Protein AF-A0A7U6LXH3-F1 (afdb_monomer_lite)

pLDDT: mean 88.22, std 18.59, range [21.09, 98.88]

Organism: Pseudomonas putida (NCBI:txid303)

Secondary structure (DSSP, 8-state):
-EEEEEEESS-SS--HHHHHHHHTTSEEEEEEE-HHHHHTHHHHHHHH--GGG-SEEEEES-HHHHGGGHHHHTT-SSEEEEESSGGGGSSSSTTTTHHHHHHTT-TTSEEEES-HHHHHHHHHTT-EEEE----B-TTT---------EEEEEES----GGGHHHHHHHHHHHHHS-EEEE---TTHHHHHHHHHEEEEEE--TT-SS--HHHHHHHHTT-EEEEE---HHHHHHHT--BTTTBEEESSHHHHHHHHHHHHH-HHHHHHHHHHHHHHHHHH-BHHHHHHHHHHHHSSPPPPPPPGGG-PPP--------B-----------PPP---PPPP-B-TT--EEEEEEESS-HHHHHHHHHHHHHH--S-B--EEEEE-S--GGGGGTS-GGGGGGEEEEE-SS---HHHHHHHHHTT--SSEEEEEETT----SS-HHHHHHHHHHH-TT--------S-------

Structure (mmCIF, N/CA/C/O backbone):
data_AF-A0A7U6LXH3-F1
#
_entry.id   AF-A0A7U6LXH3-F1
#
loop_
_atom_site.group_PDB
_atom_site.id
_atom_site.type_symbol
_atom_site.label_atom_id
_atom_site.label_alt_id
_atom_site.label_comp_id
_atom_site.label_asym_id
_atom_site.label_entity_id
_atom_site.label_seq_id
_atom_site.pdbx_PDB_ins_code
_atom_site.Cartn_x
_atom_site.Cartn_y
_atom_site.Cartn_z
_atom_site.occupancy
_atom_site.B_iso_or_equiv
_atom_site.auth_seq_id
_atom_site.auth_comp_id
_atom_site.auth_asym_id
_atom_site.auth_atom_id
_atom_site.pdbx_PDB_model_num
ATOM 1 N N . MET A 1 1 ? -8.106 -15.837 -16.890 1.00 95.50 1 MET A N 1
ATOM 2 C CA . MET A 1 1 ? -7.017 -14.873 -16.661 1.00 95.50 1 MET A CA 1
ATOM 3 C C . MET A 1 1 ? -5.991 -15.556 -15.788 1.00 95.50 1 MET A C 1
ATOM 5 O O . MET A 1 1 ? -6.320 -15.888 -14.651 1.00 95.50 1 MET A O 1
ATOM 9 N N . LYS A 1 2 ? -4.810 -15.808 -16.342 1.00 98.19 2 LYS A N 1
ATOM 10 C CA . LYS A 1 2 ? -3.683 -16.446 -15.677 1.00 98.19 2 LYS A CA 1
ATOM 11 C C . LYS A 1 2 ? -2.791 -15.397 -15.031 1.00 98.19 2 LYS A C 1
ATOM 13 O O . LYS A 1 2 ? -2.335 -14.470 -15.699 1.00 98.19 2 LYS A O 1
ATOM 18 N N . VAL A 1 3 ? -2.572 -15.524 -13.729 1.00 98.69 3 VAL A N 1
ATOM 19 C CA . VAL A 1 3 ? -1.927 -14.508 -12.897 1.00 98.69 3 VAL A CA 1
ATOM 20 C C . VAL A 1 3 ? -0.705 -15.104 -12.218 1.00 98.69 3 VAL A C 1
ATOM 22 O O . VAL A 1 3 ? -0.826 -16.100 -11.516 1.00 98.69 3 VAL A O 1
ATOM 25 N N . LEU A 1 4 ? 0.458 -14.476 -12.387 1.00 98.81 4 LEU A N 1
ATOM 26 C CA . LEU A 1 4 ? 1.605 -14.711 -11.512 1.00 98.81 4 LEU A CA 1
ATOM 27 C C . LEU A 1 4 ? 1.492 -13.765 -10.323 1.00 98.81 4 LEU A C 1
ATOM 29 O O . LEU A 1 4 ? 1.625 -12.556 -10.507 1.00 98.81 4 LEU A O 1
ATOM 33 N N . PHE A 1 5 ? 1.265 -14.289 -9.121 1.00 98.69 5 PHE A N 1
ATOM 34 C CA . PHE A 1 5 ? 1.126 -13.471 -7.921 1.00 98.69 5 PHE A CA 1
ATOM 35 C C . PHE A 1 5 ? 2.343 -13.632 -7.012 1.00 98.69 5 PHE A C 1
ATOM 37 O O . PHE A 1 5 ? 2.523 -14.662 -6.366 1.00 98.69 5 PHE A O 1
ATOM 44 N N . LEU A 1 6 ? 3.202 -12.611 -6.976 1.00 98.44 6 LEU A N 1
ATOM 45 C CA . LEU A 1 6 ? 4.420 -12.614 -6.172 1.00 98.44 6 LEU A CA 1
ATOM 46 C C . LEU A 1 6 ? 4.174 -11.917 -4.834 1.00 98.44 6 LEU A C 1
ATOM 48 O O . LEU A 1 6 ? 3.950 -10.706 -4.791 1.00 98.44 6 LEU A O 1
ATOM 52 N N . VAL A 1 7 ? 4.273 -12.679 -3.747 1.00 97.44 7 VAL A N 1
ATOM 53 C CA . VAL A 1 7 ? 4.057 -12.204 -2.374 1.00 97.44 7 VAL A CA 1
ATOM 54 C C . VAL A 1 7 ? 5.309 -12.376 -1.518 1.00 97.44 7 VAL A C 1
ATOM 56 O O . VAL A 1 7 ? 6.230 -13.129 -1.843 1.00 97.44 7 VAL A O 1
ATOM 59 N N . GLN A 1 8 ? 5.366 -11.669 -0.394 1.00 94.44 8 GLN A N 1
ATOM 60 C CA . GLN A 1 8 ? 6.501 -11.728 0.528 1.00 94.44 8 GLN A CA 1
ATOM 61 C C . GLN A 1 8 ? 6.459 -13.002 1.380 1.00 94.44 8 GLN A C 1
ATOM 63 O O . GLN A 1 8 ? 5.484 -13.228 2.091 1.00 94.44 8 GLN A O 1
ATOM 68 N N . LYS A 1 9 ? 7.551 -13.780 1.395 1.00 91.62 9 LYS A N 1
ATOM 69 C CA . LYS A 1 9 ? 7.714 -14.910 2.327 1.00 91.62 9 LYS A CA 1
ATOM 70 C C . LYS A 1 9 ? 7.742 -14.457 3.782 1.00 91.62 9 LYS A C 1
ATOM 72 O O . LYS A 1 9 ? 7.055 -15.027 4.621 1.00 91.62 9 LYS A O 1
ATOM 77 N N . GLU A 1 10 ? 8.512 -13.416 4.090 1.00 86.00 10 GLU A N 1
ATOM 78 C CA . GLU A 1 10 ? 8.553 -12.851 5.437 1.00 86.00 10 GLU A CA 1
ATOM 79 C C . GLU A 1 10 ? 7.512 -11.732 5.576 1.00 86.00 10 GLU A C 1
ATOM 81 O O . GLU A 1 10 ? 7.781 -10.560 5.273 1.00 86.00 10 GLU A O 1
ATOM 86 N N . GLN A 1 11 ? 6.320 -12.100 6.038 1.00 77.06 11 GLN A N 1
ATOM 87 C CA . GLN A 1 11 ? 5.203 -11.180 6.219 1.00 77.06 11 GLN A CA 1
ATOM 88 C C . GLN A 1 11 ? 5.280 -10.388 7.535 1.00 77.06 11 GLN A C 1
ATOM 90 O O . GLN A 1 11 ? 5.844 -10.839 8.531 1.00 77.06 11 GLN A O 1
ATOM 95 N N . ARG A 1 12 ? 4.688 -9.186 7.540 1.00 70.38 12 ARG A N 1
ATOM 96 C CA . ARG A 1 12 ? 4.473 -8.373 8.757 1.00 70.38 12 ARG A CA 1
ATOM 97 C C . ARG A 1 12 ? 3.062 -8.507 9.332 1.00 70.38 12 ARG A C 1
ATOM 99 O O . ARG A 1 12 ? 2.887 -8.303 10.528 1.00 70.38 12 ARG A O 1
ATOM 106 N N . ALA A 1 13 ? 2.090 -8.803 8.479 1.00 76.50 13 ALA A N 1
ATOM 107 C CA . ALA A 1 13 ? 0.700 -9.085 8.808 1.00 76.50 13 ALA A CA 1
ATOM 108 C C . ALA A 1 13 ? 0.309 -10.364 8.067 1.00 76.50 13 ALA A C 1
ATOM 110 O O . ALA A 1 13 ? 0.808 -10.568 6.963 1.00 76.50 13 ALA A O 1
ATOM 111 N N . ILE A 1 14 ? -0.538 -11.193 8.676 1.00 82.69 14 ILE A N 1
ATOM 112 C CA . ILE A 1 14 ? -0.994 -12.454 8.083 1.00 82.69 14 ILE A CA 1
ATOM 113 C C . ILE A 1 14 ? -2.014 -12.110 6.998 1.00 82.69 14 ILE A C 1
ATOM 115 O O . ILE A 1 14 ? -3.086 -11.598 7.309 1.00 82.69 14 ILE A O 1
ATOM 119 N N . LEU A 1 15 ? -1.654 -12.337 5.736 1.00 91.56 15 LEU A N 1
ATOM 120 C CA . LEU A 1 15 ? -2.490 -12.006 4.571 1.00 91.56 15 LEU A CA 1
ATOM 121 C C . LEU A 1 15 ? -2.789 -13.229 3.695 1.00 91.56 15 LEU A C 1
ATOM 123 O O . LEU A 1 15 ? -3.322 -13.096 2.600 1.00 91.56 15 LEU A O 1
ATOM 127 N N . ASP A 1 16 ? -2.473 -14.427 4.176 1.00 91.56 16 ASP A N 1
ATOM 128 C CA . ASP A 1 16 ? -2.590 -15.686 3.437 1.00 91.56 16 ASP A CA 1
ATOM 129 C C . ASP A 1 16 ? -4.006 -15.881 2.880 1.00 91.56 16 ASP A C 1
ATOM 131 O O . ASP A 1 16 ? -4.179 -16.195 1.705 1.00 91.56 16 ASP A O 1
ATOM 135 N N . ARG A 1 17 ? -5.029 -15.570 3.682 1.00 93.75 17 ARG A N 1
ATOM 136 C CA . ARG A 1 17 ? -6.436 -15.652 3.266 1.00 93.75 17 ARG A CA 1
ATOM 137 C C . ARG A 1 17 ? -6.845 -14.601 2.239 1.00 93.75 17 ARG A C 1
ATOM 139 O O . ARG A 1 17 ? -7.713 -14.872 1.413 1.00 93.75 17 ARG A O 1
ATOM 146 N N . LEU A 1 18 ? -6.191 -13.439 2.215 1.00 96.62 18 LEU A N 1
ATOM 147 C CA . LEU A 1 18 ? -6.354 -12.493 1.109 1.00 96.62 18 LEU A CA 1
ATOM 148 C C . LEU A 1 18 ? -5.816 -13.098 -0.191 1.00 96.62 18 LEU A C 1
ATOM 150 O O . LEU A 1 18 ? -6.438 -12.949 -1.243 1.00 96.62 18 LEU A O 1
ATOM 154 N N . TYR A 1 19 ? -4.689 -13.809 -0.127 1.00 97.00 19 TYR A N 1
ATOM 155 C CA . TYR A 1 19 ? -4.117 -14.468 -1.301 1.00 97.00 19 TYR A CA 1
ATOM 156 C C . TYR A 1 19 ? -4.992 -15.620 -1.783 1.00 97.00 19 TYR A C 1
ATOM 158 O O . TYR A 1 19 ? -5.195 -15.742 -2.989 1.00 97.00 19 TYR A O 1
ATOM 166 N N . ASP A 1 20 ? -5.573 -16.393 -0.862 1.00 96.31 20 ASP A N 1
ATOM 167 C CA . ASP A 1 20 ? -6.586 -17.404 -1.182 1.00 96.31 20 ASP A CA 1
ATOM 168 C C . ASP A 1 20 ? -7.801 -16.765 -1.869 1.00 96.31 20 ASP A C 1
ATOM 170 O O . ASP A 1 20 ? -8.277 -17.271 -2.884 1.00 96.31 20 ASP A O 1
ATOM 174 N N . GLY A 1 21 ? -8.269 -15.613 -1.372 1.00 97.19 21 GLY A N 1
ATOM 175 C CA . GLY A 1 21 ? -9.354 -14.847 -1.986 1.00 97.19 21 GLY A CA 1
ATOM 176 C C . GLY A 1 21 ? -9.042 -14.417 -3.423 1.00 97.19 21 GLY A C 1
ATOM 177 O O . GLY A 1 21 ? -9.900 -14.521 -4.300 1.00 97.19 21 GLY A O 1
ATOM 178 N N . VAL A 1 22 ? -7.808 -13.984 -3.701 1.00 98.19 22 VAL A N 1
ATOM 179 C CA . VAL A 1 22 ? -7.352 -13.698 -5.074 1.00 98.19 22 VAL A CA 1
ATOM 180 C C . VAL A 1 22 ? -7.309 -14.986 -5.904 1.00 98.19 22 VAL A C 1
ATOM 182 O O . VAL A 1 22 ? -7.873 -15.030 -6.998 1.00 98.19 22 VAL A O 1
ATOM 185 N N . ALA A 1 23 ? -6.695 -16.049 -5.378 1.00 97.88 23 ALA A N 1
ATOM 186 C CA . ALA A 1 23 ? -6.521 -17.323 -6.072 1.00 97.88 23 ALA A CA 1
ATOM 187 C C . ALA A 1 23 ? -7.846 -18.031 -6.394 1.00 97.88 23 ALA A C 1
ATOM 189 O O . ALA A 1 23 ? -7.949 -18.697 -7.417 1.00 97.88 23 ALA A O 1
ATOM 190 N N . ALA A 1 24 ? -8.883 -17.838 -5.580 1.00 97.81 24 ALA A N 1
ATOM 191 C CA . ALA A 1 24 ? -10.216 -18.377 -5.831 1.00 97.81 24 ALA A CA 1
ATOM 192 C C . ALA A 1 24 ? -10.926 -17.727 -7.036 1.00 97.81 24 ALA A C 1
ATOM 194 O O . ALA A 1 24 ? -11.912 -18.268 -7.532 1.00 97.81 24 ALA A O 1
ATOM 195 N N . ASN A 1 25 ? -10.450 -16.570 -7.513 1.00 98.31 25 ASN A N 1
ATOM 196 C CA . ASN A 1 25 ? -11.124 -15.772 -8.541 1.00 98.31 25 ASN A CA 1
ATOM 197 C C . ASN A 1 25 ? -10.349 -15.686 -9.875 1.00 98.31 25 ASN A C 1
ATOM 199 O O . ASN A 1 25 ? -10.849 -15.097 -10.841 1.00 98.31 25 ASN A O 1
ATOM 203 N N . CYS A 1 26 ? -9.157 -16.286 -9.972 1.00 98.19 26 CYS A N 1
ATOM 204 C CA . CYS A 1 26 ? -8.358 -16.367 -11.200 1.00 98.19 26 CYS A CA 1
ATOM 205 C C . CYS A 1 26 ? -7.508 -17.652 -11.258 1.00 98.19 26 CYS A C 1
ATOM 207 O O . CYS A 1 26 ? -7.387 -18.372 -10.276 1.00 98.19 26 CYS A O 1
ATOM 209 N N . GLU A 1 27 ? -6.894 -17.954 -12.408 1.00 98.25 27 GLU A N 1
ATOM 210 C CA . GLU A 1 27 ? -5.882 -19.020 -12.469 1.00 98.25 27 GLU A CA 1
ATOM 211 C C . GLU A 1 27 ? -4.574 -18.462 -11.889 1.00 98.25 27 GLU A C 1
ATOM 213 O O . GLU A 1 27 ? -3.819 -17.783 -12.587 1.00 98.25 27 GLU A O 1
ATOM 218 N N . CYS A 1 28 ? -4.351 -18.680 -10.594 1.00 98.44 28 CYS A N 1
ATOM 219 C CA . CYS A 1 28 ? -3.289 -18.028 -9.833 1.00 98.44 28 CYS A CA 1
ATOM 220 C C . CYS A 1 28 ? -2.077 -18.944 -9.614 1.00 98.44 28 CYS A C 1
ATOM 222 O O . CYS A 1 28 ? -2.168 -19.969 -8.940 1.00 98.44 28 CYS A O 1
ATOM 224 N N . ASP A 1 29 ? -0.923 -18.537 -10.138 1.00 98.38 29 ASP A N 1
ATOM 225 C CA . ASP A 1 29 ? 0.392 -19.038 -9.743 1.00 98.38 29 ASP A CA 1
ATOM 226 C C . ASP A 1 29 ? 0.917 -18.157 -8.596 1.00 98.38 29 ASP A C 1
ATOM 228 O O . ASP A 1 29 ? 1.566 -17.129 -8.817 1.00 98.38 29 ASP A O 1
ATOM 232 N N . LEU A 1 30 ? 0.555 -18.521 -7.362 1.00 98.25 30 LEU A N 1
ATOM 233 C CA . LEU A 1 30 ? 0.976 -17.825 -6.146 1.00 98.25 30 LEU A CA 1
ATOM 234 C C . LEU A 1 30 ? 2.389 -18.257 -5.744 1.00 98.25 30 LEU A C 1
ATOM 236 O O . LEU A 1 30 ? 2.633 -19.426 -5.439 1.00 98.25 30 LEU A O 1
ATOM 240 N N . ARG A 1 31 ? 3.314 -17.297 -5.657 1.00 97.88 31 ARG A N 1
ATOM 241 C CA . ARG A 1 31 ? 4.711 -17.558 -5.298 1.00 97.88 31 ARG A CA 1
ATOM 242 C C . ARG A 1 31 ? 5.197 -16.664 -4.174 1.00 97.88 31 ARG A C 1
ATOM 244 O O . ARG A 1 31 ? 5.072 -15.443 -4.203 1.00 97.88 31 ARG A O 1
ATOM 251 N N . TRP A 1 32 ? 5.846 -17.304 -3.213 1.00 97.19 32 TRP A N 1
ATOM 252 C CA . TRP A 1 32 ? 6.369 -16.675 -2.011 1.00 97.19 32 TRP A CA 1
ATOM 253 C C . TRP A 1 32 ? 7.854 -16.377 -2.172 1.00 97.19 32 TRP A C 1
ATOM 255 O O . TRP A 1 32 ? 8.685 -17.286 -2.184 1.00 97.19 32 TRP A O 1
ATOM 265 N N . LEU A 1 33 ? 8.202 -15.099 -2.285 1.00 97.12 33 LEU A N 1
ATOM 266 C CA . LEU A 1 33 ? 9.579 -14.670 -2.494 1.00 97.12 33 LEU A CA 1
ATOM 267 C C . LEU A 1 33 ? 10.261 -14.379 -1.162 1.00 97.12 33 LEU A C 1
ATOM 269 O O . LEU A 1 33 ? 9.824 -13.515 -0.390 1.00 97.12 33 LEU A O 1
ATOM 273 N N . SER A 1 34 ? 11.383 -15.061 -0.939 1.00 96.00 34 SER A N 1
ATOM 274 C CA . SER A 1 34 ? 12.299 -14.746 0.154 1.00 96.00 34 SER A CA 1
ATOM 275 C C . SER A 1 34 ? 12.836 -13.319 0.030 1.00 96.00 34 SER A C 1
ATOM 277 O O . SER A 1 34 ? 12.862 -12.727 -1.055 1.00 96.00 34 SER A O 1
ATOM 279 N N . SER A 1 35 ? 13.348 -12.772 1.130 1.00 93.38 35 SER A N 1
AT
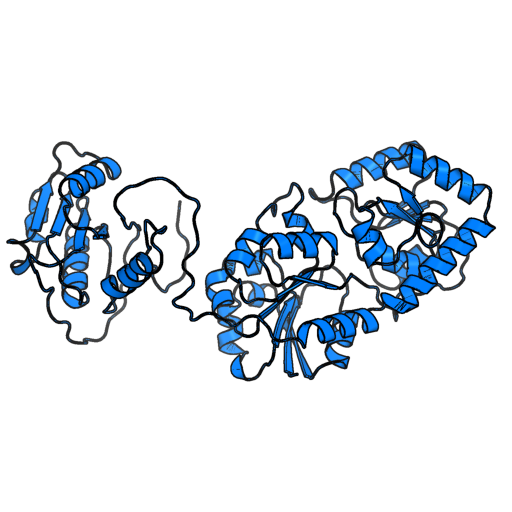OM 280 C CA . SER A 1 35 ? 14.086 -11.503 1.097 1.00 93.38 35 SER A CA 1
ATOM 281 C C . SER A 1 35 ? 15.230 -11.513 0.067 1.00 93.38 35 SER A C 1
ATOM 283 O O . SER A 1 35 ? 15.589 -10.459 -0.459 1.00 93.38 35 SER A O 1
ATOM 285 N N . ASP A 1 36 ? 15.823 -12.673 -0.219 1.00 93.94 36 ASP A N 1
ATOM 286 C CA . ASP A 1 36 ? 16.934 -12.832 -1.163 1.00 93.94 36 ASP A CA 1
ATOM 287 C C . ASP A 1 36 ? 16.460 -12.782 -2.614 1.00 93.94 36 ASP A C 1
ATOM 289 O O . ASP A 1 36 ? 17.054 -12.066 -3.421 1.00 93.94 36 ASP A O 1
ATOM 293 N N . ASP A 1 37 ? 15.357 -13.463 -2.929 1.00 96.44 37 ASP A N 1
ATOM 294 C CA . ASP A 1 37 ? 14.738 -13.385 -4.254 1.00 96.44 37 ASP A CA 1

□ □ □ □ □

### To do
Where the line holding "ATOM 236 O O" appears in the listing above, start reproducing exactly, and end with the line holding "ATOM 267 C C".

### Solution below
ATOM 236 O O . LEU A 1 30 ? 2.633 -19.426 -5.439 1.00 98.25 30 LEU A O 1
ATOM 240 N N . ARG A 1 31 ? 3.314 -17.297 -5.657 1.00 97.88 31 ARG A N 1
ATOM 241 C CA . ARG A 1 31 ? 4.711 -17.558 -5.298 1.00 97.88 31 ARG A CA 1
ATOM 242 C C . ARG A 1 31 ? 5.197 -16.664 -4.174 1.00 97.88 31 ARG A C 1
ATOM 244 O O . ARG A 1 31 ? 5.072 -15.443 -4.203 1.00 97.88 31 ARG A O 1
ATOM 251 N N . TRP A 1 32 ? 5.846 -17.304 -3.213 1.00 97.19 32 TRP A N 1
ATOM 252 C CA . TRP A 1 32 ? 6.369 -16.675 -2.011 1.00 97.19 32 TRP A CA 1
ATOM 253 C C . TRP A 1 32 ? 7.854 -16.377 -2.172 1.00 97.19 32 TRP A C 1
ATOM 255 O O . TRP A 1 32 ? 8.685 -17.286 -2.184 1.00 97.19 32 TRP A O 1
ATOM 265 N N . LEU A 1 33 ? 8.202 -15.099 -2.285 1.00 97.12 33 LEU A N 1
ATOM 266 C CA . LEU A 1 33 ? 9.579 -14.670 -2.494 1.00 97.12 33 LEU A CA 1
ATOM 267 C C . LEU A 1 33 ? 10.261 -14.379 -1.162 1.00 97.12 33 LEU A C 1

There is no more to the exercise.